__AIM OF THE TASK__. Among the entries below, one line contains "ATOM 13 O O" and another contains "ATOM 37 C CA". Transcribe those two lines and every line between them, exactly.

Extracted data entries
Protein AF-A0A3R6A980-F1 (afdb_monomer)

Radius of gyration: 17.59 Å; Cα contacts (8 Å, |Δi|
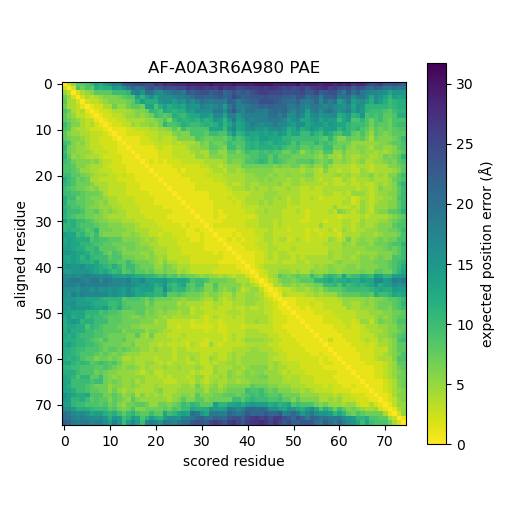>4): 57; chains: 1; bounding box: 33×15×56 Å

Structure (mmCIF, N/CA/C/O backbone):
data_AF-A0A3R6A980-F1
#
_entry.id   AF-A0A3R6A980-F1
#
loop_
_atom_site.group_PDB
_atom_site.id
_atom_site.type_symbol
_atom_site.label_atom_id
_atom_site.label_alt_id
_atom_site.label_comp_id
_atom_site.label_asym_id
_atom_site.label_entity_id
_atom_site.label_seq_id
_atom_site.pdbx_PDB_ins_code
_atom_site.Cartn_x
_atom_site.Cartn_y
_atom_site.Cartn_z
_atom_site.occupancy
_atom_site.B_iso_or_equiv
_atom_site.auth_seq_id
_atom_site.auth_comp_id
_atom_site.auth_asym_id
_atom_site.auth_atom_id
_atom_site.pdbx_PDB_model_num
ATOM 1 N N . MET A 1 1 ? -13.605 1.974 36.233 1.00 51.66 1 MET A N 1
ATOM 2 C CA . MET A 1 1 ? -14.012 2.585 34.952 1.00 51.66 1 MET A CA 1
ATOM 3 C C . MET A 1 1 ? -15.370 2.033 34.591 1.00 51.66 1 MET A C 1
ATOM 5 O O . MET A 1 1 ? -15.607 0.840 34.750 1.00 51.66 1 MET A O 1
ATOM 9 N N . THR A 1 2 ? -16.302 2.914 34.267 1.00 57.56 2 THR A N 1
ATOM 10 C CA . THR A 1 2 ? -17.703 2.555 34.039 1.00 57.56 2 THR A CA 1
ATOM 11 C C . THR A 1 2 ? -17.830 1.864 32.679 1.00 57.56 2 THR A C 1
ATOM 13 O O . THR A 1 2 ? -17.242 2.334 31.713 1.00 57.56 2 THR A O 1
ATOM 16 N N . GLN A 1 3 ? -18.633 0.797 32.550 1.00 62.59 3 GLN A N 1
ATOM 17 C CA . GLN A 1 3 ? -18.794 0.024 31.294 1.00 62.59 3 GLN A CA 1
ATOM 18 C C . GLN A 1 3 ? -19.144 0.874 30.048 1.00 62.59 3 GLN A C 1
ATOM 20 O O . GLN A 1 3 ? -18.998 0.421 28.912 1.00 62.59 3 GLN A O 1
ATOM 25 N N . ARG A 1 4 ? -19.643 2.102 30.251 1.00 66.12 4 ARG A N 1
ATOM 26 C CA . ARG A 1 4 ? -19.907 3.087 29.194 1.00 66.12 4 ARG A CA 1
ATOM 27 C C . ARG A 1 4 ? -18.623 3.709 28.632 1.00 66.12 4 ARG A C 1
ATOM 29 O O . ARG A 1 4 ? -18.505 3.797 27.416 1.00 66.12 4 ARG A O 1
ATOM 36 N N . GLU A 1 5 ? -17.651 4.051 29.476 1.00 69.44 5 GLU A N 1
ATOM 37 C CA . GLU A 1 5 ? -16.381 4.663 29.055 1.00 69.44 5 GLU A CA 1
ATOM 38 C C . GLU A 1 5 ? -15.522 3.688 28.241 1.00 69.44 5 GLU A C 1
ATOM 40 O O . GLU A 1 5 ? -14.965 4.068 27.215 1.00 69.44 5 GLU A O 1
ATOM 45 N N . ASP A 1 6 ? -15.478 2.407 28.625 1.00 66.38 6 ASP A N 1
ATOM 46 C CA . ASP A 1 6 ? -14.748 1.376 27.869 1.00 66.38 6 ASP A CA 1
ATOM 47 C C . ASP A 1 6 ? -15.346 1.136 26.472 1.00 66.38 6 ASP A C 1
ATOM 49 O O . ASP A 1 6 ? -14.622 0.872 25.506 1.00 66.38 6 ASP A O 1
ATOM 53 N N . LYS A 1 7 ? -16.672 1.273 26.329 1.00 70.75 7 LYS A N 1
ATOM 54 C CA . LYS A 1 7 ? -17.350 1.194 25.026 1.00 70.75 7 LYS A CA 1
ATOM 55 C C . LYS A 1 7 ? -16.996 2.370 24.121 1.00 70.75 7 LYS A C 1
ATOM 57 O O . LYS A 1 7 ? -16.771 2.156 22.929 1.00 70.75 7 LYS A O 1
ATOM 62 N N . GLU A 1 8 ? -16.936 3.583 24.662 1.00 74.50 8 GLU A N 1
ATOM 63 C CA . GLU A 1 8 ? -16.562 4.770 23.886 1.00 74.50 8 GLU A CA 1
ATOM 64 C C . GLU A 1 8 ? -15.082 4.752 23.509 1.00 74.50 8 GLU A C 1
ATOM 66 O O . GLU A 1 8 ? -14.755 4.953 22.341 1.00 74.50 8 GLU A O 1
ATOM 71 N N . ARG A 1 9 ? -14.193 4.362 24.433 1.00 73.38 9 ARG A N 1
ATOM 72 C CA . ARG A 1 9 ? -12.762 4.183 24.137 1.00 73.38 9 ARG A CA 1
ATOM 73 C C . ARG A 1 9 ? -12.529 3.182 23.010 1.00 73.38 9 ARG A C 1
ATOM 75 O O . ARG A 1 9 ? -11.729 3.442 22.113 1.00 73.38 9 ARG A O 1
ATOM 82 N N . ASN A 1 10 ? -13.254 2.063 23.018 1.00 75.12 10 ASN A N 1
ATOM 83 C CA . ASN A 1 10 ? -13.168 1.070 21.949 1.00 75.12 10 ASN A CA 1
ATOM 84 C C . ASN A 1 10 ? -13.713 1.577 20.608 1.00 75.12 10 ASN A C 1
ATOM 86 O O . ASN A 1 10 ? -13.177 1.192 19.570 1.00 75.12 10 ASN A O 1
ATOM 90 N N . LYS A 1 11 ? -14.743 2.431 20.596 1.00 76.69 11 LYS A N 1
ATOM 91 C CA . LYS A 1 11 ? -15.214 3.077 19.359 1.00 76.69 11 LYS A CA 1
ATOM 92 C C . LYS A 1 11 ? -14.168 4.036 18.798 1.00 76.69 11 LYS A C 1
ATOM 94 O O . LYS A 1 11 ? -13.784 3.882 17.643 1.00 76.69 11 LYS A O 1
ATOM 99 N N . THR A 1 12 ? -13.644 4.938 19.623 1.00 80.00 12 THR A N 1
ATOM 100 C CA . THR A 1 12 ? -12.620 5.906 19.204 1.00 80.00 12 THR A CA 1
ATOM 101 C C . THR A 1 12 ? -11.356 5.205 18.703 1.00 80.00 12 THR A C 1
ATOM 103 O O . THR A 1 12 ? -10.792 5.587 17.679 1.00 80.00 12 THR A O 1
ATOM 106 N N . ALA A 1 13 ? -10.935 4.121 19.365 1.00 76.94 13 ALA A N 1
ATOM 107 C CA . ALA A 1 13 ? -9.803 3.314 18.913 1.00 76.94 13 ALA A CA 1
ATOM 108 C C . ALA A 1 13 ? -10.049 2.685 17.530 1.00 76.94 13 ALA A C 1
ATOM 110 O O . ALA A 1 13 ? -9.153 2.691 16.688 1.00 76.94 13 ALA A O 1
ATOM 111 N N . ARG A 1 14 ? -11.263 2.180 17.264 1.00 80.62 14 ARG A N 1
ATOM 112 C CA . ARG A 1 14 ? -11.633 1.622 15.951 1.00 80.62 14 ARG A CA 1
ATOM 113 C C . ARG A 1 14 ? -11.646 2.686 14.857 1.00 80.62 14 ARG A C 1
ATOM 115 O O . ARG A 1 14 ? -11.142 2.427 13.770 1.00 80.62 14 ARG A O 
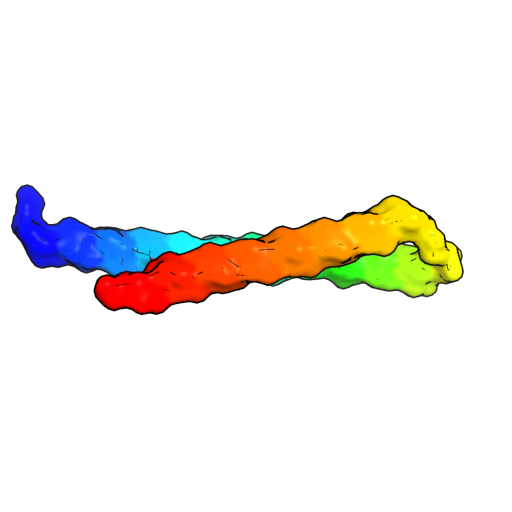1
ATOM 122 N N . GLU A 1 15 ? -12.166 3.875 15.137 1.00 82.38 15 GLU A N 1
ATOM 123 C CA . GLU A 1 15 ? -12.171 4.978 14.170 1.00 82.38 15 GLU A CA 1
ATOM 124 C C . GLU A 1 15 ? -10.753 5.458 13.832 1.00 82.38 15 GLU A C 1
ATOM 126 O O . GLU A 1 15 ? -10.428 5.623 12.654 1.00 82.38 15 GLU A O 1
ATOM 131 N N . CYS A 1 16 ? -9.885 5.619 14.838 1.00 83.19 16 CYS A N 1
ATOM 132 C CA . CYS A 1 16 ? -8.475 5.956 14.618 1.00 83.19 16 CYS A CA 1
ATOM 133 C C . CYS A 1 16 ? -7.746 4.877 13.811 1.00 83.19 16 CYS A C 1
ATOM 135 O O . CYS A 1 16 ? -7.038 5.202 12.860 1.00 83.19 16 CYS A O 1
ATOM 137 N N . LEU A 1 17 ? -7.946 3.597 14.143 1.00 82.62 17 LEU A N 1
ATOM 138 C CA . LEU A 1 17 ? -7.346 2.486 13.401 1.00 82.62 17 LEU A CA 1
ATOM 139 C C . LEU A 1 17 ? -7.853 2.428 11.956 1.00 82.62 17 LEU A C 1
ATOM 141 O O . LEU A 1 17 ? -7.055 2.251 11.041 1.00 82.62 17 LEU A O 1
ATOM 145 N N . GLY A 1 18 ? -9.155 2.620 11.732 1.00 83.62 18 GLY A N 1
ATOM 146 C CA . GLY A 1 18 ? -9.737 2.668 10.392 1.00 83.62 18 GLY A CA 1
ATOM 147 C C . GLY A 1 18 ? -9.122 3.772 9.529 1.00 83.62 18 GLY A C 1
ATOM 148 O O . GLY A 1 18 ? -8.722 3.506 8.396 1.00 83.62 18 GLY A O 1
ATOM 149 N N . LYS A 1 19 ? -8.971 4.986 10.080 1.00 85.44 19 LYS A N 1
ATOM 150 C CA . LYS A 1 19 ? -8.286 6.100 9.398 1.00 85.44 19 LYS A CA 1
ATOM 151 C C . LYS A 1 19 ? -6.818 5.782 9.115 1.00 85.44 19 LYS A C 1
ATOM 153 O O . LYS A 1 19 ? -6.381 5.952 7.984 1.00 85.44 19 LYS A O 1
ATOM 158 N N . PHE A 1 20 ? -6.094 5.248 10.099 1.00 87.44 20 PHE A N 1
ATOM 159 C CA . PHE A 1 20 ? -4.692 4.863 9.941 1.00 87.44 20 PHE A CA 1
ATOM 160 C C . PHE A 1 20 ? -4.491 3.844 8.811 1.00 87.44 20 PHE A C 1
ATOM 162 O O . PHE A 1 20 ? -3.660 4.059 7.934 1.00 87.44 20 PHE A O 1
ATOM 169 N N . PHE A 1 21 ? -5.279 2.764 8.776 1.00 86.81 21 PHE A N 1
ATOM 170 C CA . PHE A 1 21 ? -5.189 1.767 7.704 1.00 86.81 21 PHE A CA 1
ATOM 171 C C . PHE A 1 21 ? -5.591 2.331 6.339 1.00 86.81 21 PHE A C 1
ATOM 173 O O . PHE A 1 21 ? -5.033 1.921 5.323 1.00 86.81 21 PHE A O 1
ATOM 180 N N . TYR A 1 22 ? -6.526 3.281 6.296 1.00 85.12 22 TYR A N 1
ATOM 181 C CA . TYR A 1 22 ? -6.902 3.953 5.056 1.00 85.12 22 TYR A CA 1
ATOM 182 C C . TYR A 1 22 ? -5.785 4.865 4.521 1.00 85.12 22 TYR A C 1
ATOM 184 O O . TYR A 1 22 ? -5.482 4.825 3.327 1.00 85.12 22 TYR A O 1
ATOM 192 N N . ASP A 1 23 ? -5.117 5.634 5.385 1.00 89.69 23 ASP A N 1
ATOM 193 C CA . ASP A 1 23 ? -3.932 6.418 5.005 1.00 89.69 23 ASP A CA 1
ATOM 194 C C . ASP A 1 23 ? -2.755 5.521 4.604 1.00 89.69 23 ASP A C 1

__ANSWER TO THE PROBLEM__.
ATOM 13 O O . THR A 1 2 ? -17.242 2.334 31.713 1.00 57.56 2 THR A O 1
ATOM 16 N N . GLN A 1 3 ? -18.633 0.797 32.550 1.00 62.59 3 GLN A N 1
ATOM 17 C CA . GLN A 1 3 ? -18.794 0.024 31.294 1.00 62.59 3 GLN A CA 1
ATOM 18 C C . GLN A 1 3 ? -19.144 0.874 30.048 1.00 62.59 3 GLN A C 1
ATOM 20 O O . GLN A 1 3 ? -18.998 0.421 28.912 1.00 62.59 3 GLN A O 1
ATOM 25 N N . ARG A 1 4 ? -19.643 2.102 30.251 1.00 66.12 4 ARG A N 1
ATOM 26 C CA . ARG A 1 4 ? -19.907 3.087 29.194 1.00 66.12 4 ARG A CA 1
ATOM 27 C C . ARG A 1 4 ? -18.623 3.709 28.632 1.00 66.12 4 ARG A C 1
ATOM 29 O O . ARG A 1 4 ? -18.505 3.797 27.416 1.00 66.12 4 ARG A O 1
ATOM 36 N N . GLU A 1 5 ? -17.651 4.051 29.476 1.00 69.44 5 GLU A N 1
ATOM 37 C CA . GLU A 1 5 ? -16.381 4.663 29.055 1.00 69.44 5 GLU A CA 1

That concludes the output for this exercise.